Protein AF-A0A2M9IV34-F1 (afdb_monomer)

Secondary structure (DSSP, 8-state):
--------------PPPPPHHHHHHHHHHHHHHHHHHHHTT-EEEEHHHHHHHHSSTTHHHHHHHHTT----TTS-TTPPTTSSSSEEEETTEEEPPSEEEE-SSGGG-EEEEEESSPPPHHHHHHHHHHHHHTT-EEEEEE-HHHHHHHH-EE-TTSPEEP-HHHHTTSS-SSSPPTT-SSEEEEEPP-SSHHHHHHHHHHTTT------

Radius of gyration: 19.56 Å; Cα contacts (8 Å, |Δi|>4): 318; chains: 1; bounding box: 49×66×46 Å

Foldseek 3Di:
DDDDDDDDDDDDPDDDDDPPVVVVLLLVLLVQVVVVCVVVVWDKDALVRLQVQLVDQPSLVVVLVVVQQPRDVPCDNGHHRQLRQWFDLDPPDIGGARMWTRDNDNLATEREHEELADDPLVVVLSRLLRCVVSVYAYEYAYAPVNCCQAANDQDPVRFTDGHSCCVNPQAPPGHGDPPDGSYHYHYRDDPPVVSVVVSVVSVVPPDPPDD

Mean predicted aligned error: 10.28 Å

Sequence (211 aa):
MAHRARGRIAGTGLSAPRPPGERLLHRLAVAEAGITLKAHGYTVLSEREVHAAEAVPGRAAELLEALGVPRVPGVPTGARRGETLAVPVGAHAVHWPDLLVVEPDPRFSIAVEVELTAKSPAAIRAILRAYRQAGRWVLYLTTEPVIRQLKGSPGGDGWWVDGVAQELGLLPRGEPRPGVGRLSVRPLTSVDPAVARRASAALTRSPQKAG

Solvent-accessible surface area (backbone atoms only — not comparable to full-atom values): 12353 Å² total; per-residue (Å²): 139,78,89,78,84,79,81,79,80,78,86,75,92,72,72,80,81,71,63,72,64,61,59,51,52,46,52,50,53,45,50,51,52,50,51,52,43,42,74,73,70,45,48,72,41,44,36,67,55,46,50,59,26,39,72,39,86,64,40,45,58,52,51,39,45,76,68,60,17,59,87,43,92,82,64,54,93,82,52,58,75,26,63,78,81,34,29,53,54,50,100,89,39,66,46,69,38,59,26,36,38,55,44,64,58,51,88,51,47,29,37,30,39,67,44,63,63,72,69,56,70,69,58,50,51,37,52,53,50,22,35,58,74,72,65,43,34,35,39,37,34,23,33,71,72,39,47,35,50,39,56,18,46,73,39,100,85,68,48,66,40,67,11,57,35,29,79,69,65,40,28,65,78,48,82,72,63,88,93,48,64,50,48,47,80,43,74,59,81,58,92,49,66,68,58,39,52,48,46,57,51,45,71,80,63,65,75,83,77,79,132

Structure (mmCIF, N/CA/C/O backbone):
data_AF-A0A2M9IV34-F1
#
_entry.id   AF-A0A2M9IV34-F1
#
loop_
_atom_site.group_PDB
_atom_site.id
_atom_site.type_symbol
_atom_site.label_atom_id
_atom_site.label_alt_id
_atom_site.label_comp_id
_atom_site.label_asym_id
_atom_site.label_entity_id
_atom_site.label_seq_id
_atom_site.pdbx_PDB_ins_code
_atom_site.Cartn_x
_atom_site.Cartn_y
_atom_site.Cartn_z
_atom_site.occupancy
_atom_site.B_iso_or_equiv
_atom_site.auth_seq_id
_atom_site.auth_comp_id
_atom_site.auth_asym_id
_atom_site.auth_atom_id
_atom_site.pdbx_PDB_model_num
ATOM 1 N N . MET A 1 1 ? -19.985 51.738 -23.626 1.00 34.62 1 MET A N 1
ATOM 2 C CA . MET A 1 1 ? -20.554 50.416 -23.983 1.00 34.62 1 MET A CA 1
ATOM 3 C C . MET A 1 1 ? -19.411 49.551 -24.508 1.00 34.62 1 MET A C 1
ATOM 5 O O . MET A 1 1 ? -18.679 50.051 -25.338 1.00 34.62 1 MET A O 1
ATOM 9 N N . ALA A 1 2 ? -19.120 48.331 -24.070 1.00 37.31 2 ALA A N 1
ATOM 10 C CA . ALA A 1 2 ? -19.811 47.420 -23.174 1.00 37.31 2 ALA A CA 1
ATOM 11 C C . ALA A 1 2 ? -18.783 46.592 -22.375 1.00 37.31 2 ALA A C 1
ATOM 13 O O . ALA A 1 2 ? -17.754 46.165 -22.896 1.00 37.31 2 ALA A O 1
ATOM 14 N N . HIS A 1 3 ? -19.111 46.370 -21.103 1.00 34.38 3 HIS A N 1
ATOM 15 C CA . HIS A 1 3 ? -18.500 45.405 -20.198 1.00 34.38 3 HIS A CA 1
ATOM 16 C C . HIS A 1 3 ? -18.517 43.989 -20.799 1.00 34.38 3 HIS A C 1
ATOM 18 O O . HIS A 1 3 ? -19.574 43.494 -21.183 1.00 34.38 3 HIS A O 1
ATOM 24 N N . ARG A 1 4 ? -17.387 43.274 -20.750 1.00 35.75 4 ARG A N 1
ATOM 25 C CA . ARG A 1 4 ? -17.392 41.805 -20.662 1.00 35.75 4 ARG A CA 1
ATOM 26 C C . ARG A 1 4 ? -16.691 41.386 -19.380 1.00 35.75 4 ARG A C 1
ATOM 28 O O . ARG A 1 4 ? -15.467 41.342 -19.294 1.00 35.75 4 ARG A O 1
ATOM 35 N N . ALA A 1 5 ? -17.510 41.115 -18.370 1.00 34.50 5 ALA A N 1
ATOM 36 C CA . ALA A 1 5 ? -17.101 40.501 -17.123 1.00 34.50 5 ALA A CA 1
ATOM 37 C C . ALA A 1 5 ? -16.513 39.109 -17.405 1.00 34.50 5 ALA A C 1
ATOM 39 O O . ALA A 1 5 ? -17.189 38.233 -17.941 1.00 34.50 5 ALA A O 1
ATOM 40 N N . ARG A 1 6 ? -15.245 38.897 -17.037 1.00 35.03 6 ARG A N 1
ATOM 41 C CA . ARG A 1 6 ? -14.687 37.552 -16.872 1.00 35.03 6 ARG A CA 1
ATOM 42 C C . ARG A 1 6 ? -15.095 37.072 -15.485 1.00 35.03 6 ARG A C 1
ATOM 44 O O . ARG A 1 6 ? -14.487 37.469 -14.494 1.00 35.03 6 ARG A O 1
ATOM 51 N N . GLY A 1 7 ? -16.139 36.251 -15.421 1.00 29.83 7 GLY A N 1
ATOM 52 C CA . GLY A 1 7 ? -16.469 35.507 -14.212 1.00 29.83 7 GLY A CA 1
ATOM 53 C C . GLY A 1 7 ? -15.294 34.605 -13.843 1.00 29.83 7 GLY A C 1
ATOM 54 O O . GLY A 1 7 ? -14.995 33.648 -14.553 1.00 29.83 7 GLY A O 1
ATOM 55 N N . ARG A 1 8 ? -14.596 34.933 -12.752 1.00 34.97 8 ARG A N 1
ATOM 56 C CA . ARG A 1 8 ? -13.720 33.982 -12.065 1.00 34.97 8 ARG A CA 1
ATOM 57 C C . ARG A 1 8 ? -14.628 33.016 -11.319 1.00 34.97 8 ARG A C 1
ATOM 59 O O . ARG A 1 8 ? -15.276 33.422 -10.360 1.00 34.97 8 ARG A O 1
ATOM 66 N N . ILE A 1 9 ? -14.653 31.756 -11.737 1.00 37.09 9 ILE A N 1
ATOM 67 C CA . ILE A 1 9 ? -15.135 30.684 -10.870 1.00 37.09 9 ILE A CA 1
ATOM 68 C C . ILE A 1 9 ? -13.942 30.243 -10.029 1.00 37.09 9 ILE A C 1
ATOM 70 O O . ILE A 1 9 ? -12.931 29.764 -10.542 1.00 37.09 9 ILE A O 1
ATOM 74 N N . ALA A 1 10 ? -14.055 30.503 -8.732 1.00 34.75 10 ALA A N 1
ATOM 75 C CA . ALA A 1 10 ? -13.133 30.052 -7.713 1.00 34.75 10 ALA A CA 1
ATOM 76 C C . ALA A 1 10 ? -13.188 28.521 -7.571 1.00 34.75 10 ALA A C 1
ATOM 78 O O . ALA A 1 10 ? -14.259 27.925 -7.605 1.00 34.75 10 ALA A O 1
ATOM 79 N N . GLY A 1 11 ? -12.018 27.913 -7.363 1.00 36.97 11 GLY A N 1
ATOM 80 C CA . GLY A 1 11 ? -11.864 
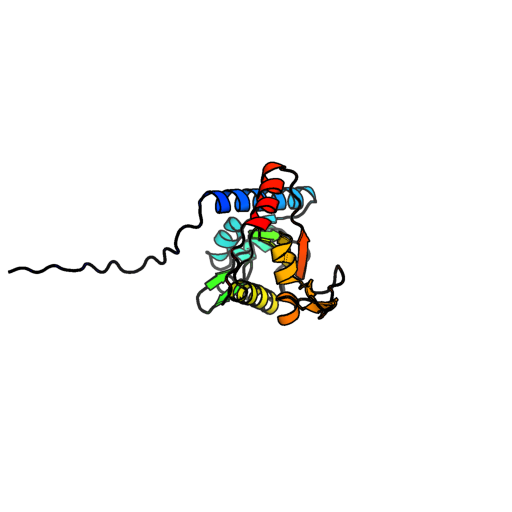26.689 -6.580 1.00 36.97 11 GLY A CA 1
ATOM 81 C C . GLY A 1 11 ? -12.572 25.431 -7.081 1.00 36.97 11 GLY A C 1
ATOM 82 O O . GLY A 1 11 ? -13.502 24.964 -6.442 1.00 36.97 11 GLY A O 1
ATOM 83 N N . THR A 1 12 ? -12.037 24.779 -8.112 1.00 32.34 12 THR A N 1
ATOM 84 C CA . THR A 1 12 ? -12.043 23.307 -8.155 1.00 32.34 12 THR A CA 1
ATOM 85 C C . THR A 1 12 ? -10.691 22.835 -8.682 1.00 32.34 12 THR A C 1
ATOM 87 O O . THR A 1 12 ? -10.339 23.043 -9.840 1.00 32.34 12 THR A O 1
ATOM 90 N N . GLY A 1 13 ? -9.882 22.236 -7.808 1.00 31.62 13 GLY A N 1
ATOM 91 C CA . GLY A 1 13 ? -8.654 21.545 -8.192 1.00 31.62 13 GLY A CA 1
ATOM 92 C C . GLY A 1 13 ? -8.988 20.256 -8.939 1.00 31.62 13 GLY A C 1
ATOM 93 O O . GLY A 1 13 ? -8.830 19.166 -8.400 1.00 31.62 13 GLY A O 1
ATOM 94 N N . LEU A 1 14 ? -9.492 20.369 -10.166 1.00 33.16 14 LEU A N 1
ATOM 95 C CA . LEU A 1 14 ? -9.685 19.235 -11.059 1.00 33.16 14 LEU A CA 1
ATOM 96 C C . LEU A 1 14 ? -8.359 18.980 -11.776 1.00 33.16 14 LEU A C 1
ATOM 98 O O . LEU A 1 14 ? -8.069 19.559 -12.820 1.00 33.16 14 LEU A O 1
ATOM 102 N N . SER A 1 15 ? -7.531 18.109 -11.195 1.00 36.03 15 SER A N 1
ATOM 103 C CA . SER A 1 15 ? -6.477 17.453 -11.974 1.00 36.03 15 SER A CA 1
ATOM 104 C C . SER A 1 15 ? -7.114 16.746 -13.170 1.00 36.03 15 SER A C 1
ATOM 106 O O . SER A 1 15 ? -8.145 16.084 -13.018 1.00 36.03 15 SER A O 1
ATOM 108 N N . ALA A 1 16 ? -6.497 16.884 -14.346 1.00 36.91 16 ALA A N 1
ATOM 109 C CA . ALA A 1 16 ? -6.957 16.265 -15.584 1.00 36.91 16 ALA A CA 1
ATOM 110 C C . ALA A 1 16 ? -7.288 14.768 -15.374 1.00 36.91 16 ALA A C 1
ATOM 112 O O . ALA A 1 16 ? -6.526 14.056 -14.705 1.00 36.91 16 ALA A O 1
ATOM 113 N N . PRO A 1 17 ? -8.420 14.267 -15.904 1.00 42.59 17 PRO A N 1
ATOM 114 C CA . PRO A 1 17 ? -8.805 12.877 -15.724 1.00 42.59 17 PRO A CA 1
ATOM 115 C C . PRO A 1 17 ? -7.777 11.964 -16.403 1.00 42.59 17 PRO A C 1
ATOM 117 O O . PRO A 1 17 ? -7.603 12.004 -17.618 1.00 42.59 17 PRO A O 1
ATOM 120 N N . ARG A 1 18 ? -7.105 11.115 -15.611 1.00 45.53 18 ARG A N 1
ATOM 121 C CA . ARG A 1 18 ? -6.411 9.925 -16.135 1.00 45.53 18 ARG A CA 1
ATOM 122 C C . ARG A 1 18 ? -7.400 9.127 -16.995 1.00 45.53 18 ARG A C 1
ATOM 124 O O . ARG A 1 18 ? -8.578 9.076 -16.617 1.00 45.53 18 ARG A O 1
ATOM 131 N N . PRO A 1 19 ? -6.970 8.511 -18.110 1.00 47.78 19 PRO A N 1
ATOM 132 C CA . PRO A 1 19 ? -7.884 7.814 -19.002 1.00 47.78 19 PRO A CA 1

• • • • • • •

— DIRECTIONS —
Please transcribe exactly the part of the records that opens with the line containing "ATOM 75 C CA" and closes with the line containing "ATOM 90 N N", both ends included, and leave out the pictures.

— OUTPUT FOR THIS TASK —
ATOM 75 C CA . ALA A 1 10 ? -13.133 30.052 -7.713 1.00 34.75 10 ALA A CA 1
ATOM 76 C C . ALA A 1 10 ? -13.188 28.521 -7.571 1.00 34.75 10 ALA A C 1
ATOM 78 O O . ALA A 1 10 ? -14.259 27.925 -7.605 1.00 34.75 10 ALA A O 1
ATOM 79 N N . GLY A 1 11 ? -12.018 27.913 -7.363 1.00 36.97 11 GLY A N 1
ATOM 80 C CA . GLY A 1 11 ? -11.864 
26.689 -6.580 1.00 36.97 11 GLY A CA 1
ATOM 81 C C . GLY A 1 11 ? -12.572 25.431 -7.081 1.00 36.97 11 GLY A C 1
ATOM 82 O O . GLY A 1 11 ? -13.502 24.964 -6.442 1.00 36.97 11 GLY A O 1
ATOM 83 N N . THR A 1 12 ? -12.037 24.779 -8.112 1.00 32.34 12 THR A N 1
ATOM 84 C CA . THR A 1 12 ? -12.043 23.307 -8.155 1.00 32.34 12 THR A CA 1
ATOM 85 C C . THR A 1 12 ? -10.691 22.835 -8.682 1.00 32.34 12 THR A C 1
ATOM 87 O O . THR A 1 12 ? -10.339 23.043 -9.840 1.00 32.34 12 THR A O 1
ATOM 90 N N . GLY A 1 13 ? -9.882 22.236 -7.808 1.00 31.62 13 GLY A N 1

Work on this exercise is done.